ValidStitch surfaces three responses for every finding. Accept the suggested fix, override with a note, or mark ignore-and-document. The right response depends on the finding type, your judgment, and how much trust your shop has built up with the validator's defaults.
Accept the suggested fix
Use this when the validator offers a deterministic remediation and the suggested change is what you would have done by hand. Density-thinning a single over-threshold fill region, snapping a design back inside the hoop's safe-stitch area, splitting a long satin — these are the kinds of finds where Accept is the right default. The change is applied to a new file revision, the original is preserved in the project history.
Override with a note
Use this when the validator suggests a fix but you know something it doesn't — the buyer specifically requested the long satin for visual reasons, the design is going on canvas instead of the project's default fabric, or the suggestion would conflict with a customer-approved proof. Add a one-line note explaining the override.
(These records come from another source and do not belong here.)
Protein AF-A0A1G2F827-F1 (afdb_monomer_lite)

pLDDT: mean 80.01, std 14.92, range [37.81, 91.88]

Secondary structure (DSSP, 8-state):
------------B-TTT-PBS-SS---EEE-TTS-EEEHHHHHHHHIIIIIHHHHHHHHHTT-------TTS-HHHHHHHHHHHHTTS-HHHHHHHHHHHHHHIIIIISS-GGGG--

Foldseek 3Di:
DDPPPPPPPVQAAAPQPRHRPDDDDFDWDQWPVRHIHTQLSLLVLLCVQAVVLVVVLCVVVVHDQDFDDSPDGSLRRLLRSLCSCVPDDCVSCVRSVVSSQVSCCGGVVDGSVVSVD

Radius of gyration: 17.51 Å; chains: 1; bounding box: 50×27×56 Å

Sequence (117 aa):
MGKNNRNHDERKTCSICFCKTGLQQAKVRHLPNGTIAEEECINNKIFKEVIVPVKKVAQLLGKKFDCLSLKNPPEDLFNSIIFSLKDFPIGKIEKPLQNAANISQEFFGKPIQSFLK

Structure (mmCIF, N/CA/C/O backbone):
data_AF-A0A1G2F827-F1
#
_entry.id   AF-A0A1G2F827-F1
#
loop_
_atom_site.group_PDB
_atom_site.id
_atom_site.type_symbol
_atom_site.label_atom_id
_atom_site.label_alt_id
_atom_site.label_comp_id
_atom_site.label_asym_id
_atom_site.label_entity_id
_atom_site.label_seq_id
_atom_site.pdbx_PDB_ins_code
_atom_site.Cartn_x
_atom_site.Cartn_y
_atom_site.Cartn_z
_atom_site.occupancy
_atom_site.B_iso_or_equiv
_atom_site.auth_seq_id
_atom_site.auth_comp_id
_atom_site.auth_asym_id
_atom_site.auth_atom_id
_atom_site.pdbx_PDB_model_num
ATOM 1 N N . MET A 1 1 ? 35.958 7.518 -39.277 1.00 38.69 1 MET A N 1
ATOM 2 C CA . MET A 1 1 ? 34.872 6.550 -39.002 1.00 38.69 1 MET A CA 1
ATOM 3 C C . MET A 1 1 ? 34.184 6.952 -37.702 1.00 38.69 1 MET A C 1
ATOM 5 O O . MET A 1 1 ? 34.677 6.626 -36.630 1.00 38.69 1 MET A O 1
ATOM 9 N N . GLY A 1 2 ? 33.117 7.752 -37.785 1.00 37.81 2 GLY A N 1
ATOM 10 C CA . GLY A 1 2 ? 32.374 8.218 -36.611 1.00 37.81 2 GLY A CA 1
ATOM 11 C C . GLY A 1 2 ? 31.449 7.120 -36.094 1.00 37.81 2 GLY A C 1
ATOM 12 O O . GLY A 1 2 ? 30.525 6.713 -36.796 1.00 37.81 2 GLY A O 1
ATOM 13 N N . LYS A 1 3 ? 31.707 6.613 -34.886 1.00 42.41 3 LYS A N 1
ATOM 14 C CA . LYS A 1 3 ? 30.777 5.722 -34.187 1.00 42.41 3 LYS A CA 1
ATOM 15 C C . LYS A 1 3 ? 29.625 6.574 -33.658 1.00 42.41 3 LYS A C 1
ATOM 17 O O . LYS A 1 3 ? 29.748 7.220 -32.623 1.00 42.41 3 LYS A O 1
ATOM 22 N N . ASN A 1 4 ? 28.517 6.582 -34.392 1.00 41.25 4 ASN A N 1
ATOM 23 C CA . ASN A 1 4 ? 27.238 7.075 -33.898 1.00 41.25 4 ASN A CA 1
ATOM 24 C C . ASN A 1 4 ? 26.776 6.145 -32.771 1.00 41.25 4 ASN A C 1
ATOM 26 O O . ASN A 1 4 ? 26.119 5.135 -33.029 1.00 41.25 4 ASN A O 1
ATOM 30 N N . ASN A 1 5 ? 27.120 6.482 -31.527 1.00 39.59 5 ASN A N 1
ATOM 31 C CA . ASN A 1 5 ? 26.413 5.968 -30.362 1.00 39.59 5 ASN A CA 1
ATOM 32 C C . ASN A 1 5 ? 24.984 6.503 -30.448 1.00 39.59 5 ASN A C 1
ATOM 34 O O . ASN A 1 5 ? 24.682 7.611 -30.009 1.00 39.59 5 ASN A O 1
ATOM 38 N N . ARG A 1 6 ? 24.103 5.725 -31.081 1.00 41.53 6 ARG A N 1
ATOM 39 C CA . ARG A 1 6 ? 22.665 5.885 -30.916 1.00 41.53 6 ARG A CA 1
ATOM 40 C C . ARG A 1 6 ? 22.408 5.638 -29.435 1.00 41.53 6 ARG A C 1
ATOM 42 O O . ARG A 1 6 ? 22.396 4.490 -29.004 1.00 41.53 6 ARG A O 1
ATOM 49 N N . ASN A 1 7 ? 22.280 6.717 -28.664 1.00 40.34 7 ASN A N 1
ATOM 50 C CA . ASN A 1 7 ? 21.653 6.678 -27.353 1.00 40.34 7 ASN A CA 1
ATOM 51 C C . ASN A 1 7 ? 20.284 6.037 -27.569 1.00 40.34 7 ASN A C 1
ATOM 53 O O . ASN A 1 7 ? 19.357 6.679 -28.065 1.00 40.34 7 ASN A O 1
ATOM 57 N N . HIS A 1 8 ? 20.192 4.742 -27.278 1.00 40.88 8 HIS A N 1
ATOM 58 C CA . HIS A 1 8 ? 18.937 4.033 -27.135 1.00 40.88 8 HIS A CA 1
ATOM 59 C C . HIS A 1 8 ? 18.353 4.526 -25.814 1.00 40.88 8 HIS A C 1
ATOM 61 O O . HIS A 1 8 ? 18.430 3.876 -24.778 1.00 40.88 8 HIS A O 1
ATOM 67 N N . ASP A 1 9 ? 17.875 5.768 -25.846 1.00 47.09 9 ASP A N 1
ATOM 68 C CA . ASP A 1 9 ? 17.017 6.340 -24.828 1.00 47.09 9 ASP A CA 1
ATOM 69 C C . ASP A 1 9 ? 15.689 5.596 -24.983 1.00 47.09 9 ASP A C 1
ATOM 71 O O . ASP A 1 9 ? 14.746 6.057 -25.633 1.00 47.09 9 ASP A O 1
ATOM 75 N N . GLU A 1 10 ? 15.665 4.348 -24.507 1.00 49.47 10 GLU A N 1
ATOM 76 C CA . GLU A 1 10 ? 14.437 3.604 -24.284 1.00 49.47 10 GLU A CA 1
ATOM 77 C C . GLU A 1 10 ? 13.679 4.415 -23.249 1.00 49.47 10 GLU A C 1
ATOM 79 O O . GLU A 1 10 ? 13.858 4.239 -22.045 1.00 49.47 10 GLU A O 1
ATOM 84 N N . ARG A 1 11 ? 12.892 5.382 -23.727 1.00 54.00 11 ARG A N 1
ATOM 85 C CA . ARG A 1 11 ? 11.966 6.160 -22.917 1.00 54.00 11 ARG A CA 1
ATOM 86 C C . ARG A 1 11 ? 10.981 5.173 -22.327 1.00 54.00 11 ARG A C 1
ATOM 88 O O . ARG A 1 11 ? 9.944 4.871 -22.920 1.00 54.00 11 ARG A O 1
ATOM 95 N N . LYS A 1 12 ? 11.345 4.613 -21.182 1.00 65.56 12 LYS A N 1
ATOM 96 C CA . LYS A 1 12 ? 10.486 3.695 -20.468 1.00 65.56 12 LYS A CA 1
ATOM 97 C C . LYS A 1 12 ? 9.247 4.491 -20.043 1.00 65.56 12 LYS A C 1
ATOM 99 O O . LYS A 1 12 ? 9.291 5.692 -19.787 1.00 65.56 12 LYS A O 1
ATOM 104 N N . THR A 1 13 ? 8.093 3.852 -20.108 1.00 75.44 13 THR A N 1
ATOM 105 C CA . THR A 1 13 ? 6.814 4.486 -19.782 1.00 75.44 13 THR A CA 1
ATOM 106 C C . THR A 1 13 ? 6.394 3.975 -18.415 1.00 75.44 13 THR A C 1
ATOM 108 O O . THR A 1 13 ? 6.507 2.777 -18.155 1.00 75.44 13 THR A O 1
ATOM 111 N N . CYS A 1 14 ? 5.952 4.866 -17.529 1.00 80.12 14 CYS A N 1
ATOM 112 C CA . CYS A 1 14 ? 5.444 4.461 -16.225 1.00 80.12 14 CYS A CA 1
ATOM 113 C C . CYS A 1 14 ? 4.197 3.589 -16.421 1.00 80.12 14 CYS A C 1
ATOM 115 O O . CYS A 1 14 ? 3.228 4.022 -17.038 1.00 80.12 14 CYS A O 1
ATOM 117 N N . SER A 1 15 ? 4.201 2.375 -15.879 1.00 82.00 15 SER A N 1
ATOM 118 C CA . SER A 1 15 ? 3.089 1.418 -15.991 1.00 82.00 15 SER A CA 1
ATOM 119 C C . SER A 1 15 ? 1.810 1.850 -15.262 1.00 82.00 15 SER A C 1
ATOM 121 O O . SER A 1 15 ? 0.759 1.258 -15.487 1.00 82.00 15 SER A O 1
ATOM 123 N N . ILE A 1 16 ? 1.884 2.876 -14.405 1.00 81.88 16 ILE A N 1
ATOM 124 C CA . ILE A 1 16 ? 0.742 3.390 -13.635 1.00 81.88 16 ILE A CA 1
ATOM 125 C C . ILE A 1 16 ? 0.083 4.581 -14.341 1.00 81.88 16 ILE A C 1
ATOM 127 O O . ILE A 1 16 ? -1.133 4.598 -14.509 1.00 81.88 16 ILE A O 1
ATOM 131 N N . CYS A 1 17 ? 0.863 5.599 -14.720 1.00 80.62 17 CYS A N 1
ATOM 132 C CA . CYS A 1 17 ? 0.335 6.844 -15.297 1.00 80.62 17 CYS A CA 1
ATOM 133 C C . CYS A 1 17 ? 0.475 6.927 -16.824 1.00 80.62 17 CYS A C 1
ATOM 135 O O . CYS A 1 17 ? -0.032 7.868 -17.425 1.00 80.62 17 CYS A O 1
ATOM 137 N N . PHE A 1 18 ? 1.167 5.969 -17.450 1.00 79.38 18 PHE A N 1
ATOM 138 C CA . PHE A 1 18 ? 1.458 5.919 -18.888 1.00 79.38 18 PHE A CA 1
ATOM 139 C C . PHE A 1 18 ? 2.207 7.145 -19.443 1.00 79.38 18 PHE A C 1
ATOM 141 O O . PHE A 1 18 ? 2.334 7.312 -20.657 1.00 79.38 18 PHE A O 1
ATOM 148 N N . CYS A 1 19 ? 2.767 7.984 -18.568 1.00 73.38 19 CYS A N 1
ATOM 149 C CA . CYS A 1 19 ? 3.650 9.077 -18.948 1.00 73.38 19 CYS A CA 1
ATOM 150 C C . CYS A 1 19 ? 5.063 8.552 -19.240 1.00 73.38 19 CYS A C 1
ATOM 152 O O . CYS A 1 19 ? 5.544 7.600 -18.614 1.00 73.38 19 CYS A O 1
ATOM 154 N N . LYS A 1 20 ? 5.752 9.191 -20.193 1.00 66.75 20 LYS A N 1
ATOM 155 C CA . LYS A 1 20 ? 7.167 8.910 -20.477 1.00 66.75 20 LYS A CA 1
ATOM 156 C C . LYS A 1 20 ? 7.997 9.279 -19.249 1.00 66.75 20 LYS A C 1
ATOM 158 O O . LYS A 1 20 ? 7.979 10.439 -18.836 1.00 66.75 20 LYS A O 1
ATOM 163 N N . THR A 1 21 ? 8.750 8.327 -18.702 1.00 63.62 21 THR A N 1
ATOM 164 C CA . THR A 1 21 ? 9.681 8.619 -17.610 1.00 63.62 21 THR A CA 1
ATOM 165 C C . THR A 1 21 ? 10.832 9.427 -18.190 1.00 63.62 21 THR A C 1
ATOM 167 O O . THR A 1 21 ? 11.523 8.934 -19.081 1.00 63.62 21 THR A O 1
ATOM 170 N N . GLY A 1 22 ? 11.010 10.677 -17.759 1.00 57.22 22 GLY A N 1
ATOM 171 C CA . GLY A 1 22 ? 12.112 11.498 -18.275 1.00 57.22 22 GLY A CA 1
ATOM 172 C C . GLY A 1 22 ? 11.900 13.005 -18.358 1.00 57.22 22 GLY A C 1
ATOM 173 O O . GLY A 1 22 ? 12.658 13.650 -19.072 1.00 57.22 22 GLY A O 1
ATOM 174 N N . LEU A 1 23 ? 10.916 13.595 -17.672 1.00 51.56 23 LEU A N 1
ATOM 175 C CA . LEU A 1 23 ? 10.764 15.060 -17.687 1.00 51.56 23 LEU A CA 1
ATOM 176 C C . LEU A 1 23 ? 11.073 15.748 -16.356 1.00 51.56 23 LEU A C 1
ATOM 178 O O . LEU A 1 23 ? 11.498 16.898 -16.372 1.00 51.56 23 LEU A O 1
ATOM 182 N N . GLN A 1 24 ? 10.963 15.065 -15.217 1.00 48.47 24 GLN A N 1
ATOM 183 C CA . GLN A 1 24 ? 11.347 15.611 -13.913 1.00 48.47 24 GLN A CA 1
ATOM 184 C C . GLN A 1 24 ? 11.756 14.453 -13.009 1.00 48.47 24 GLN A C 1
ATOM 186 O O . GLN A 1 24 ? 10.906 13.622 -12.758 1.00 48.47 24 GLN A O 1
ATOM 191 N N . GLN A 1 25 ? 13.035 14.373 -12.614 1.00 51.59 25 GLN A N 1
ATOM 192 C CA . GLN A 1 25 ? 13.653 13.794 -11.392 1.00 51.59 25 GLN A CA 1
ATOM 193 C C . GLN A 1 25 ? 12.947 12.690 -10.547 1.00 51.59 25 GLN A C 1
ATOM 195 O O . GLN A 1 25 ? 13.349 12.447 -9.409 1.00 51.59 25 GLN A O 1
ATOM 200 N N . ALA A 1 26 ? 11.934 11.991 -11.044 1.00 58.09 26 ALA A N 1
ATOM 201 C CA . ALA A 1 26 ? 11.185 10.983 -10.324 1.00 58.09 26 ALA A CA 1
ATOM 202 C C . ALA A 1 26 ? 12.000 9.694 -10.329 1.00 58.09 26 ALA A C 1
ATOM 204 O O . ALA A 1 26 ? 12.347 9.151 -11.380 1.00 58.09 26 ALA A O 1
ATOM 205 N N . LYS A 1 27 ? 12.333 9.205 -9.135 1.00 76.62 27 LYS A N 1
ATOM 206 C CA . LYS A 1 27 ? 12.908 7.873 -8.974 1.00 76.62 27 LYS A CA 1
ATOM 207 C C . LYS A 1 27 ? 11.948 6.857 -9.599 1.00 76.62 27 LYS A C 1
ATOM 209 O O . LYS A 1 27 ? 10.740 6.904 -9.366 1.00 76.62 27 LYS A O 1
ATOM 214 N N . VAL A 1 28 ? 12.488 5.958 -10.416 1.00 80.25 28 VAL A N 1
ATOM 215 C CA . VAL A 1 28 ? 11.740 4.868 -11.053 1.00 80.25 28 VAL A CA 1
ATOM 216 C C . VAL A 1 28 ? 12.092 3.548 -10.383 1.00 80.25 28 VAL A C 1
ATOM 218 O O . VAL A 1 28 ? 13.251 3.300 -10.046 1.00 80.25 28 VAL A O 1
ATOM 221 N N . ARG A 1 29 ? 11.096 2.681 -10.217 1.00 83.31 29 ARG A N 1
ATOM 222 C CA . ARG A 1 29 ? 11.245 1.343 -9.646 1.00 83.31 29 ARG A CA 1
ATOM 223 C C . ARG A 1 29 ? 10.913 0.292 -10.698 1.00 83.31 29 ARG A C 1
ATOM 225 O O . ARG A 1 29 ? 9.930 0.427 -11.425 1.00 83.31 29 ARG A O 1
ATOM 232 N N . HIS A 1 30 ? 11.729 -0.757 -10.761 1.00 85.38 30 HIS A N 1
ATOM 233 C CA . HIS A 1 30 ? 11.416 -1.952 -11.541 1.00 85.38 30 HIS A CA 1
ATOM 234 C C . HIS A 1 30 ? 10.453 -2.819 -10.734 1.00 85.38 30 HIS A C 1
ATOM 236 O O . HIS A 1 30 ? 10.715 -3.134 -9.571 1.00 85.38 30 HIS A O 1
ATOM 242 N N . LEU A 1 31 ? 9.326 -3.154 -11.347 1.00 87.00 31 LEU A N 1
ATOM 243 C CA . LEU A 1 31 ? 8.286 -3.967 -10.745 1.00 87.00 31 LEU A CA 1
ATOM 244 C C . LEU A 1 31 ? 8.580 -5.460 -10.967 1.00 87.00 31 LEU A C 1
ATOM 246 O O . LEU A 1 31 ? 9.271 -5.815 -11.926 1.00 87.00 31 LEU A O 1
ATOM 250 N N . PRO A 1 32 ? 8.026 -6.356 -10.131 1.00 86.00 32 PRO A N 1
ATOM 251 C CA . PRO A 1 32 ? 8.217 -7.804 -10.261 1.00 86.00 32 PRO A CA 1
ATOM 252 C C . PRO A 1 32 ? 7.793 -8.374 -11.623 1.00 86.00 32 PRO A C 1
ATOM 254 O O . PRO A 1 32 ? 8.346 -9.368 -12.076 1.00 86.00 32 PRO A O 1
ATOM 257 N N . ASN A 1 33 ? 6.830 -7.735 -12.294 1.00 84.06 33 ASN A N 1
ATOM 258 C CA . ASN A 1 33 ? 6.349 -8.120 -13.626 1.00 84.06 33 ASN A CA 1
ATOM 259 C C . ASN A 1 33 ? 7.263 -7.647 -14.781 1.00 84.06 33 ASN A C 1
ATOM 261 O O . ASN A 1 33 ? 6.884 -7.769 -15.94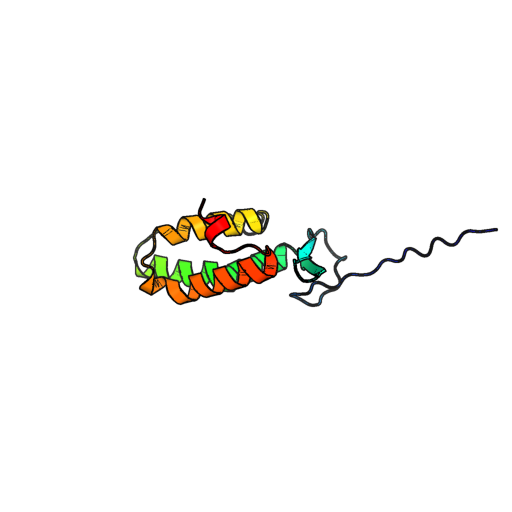4 1.00 84.06 33 ASN A O 1
ATOM 265 N N . GLY A 1 34 ? 8.426 -7.058 -14.480 1.00 82.31 34 GLY A N 1
ATOM 266 C CA . GLY A 1 34 ? 9.383 -6.549 -15.467 1.00 82.31 34 GLY A CA 1
ATOM 267 C C . GLY A 1 34 ? 9.066 -5.154 -16.016 1.00 82.31 34 GLY A C 1
ATOM 268 O O . GLY A 1 34 ? 9.879 -4.589 -16.747 1.00 82.31 34 GLY A O 1
ATOM 269 N N . THR A 1 35 ? 7.922 -4.566 -15.656 1.00 86.06 35 THR A N 1
ATOM 270 C CA . THR A 1 35 ? 7.598 -3.175 -16.011 1.00 86.06 35 THR A CA 1
ATOM 271 C C . THR A 1 35 ? 8.276 -2.189 -15.060 1.00 86.06 35 THR A C 1
ATOM 273 O O . THR A 1 35 ? 8.879 -2.575 -14.058 1.00 86.06 35 THR A O 1
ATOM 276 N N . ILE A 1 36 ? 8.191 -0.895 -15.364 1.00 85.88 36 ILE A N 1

The note travels with the project and appears on the setup sheet so the operator knows why the report disagrees with the file.
Ignore and document
Use this for warnings or info-level findings you've decided are acceptable — they'll still appear in the report (you can't pretend they didn't exist), but they won't block export and the operator's setup sheet will show them as 'reviewed and accepted'. Errors cannot be ignored; they have to be either accepted or overridden.
The audit trail
Every accept / override / ignore action records who, when, and (for overrides) why. The audit trail is visible on the project page and exported with the setup sheet. For shops that need it for customer disputes or quality audits, the full per-project history is downloadable as a CSV.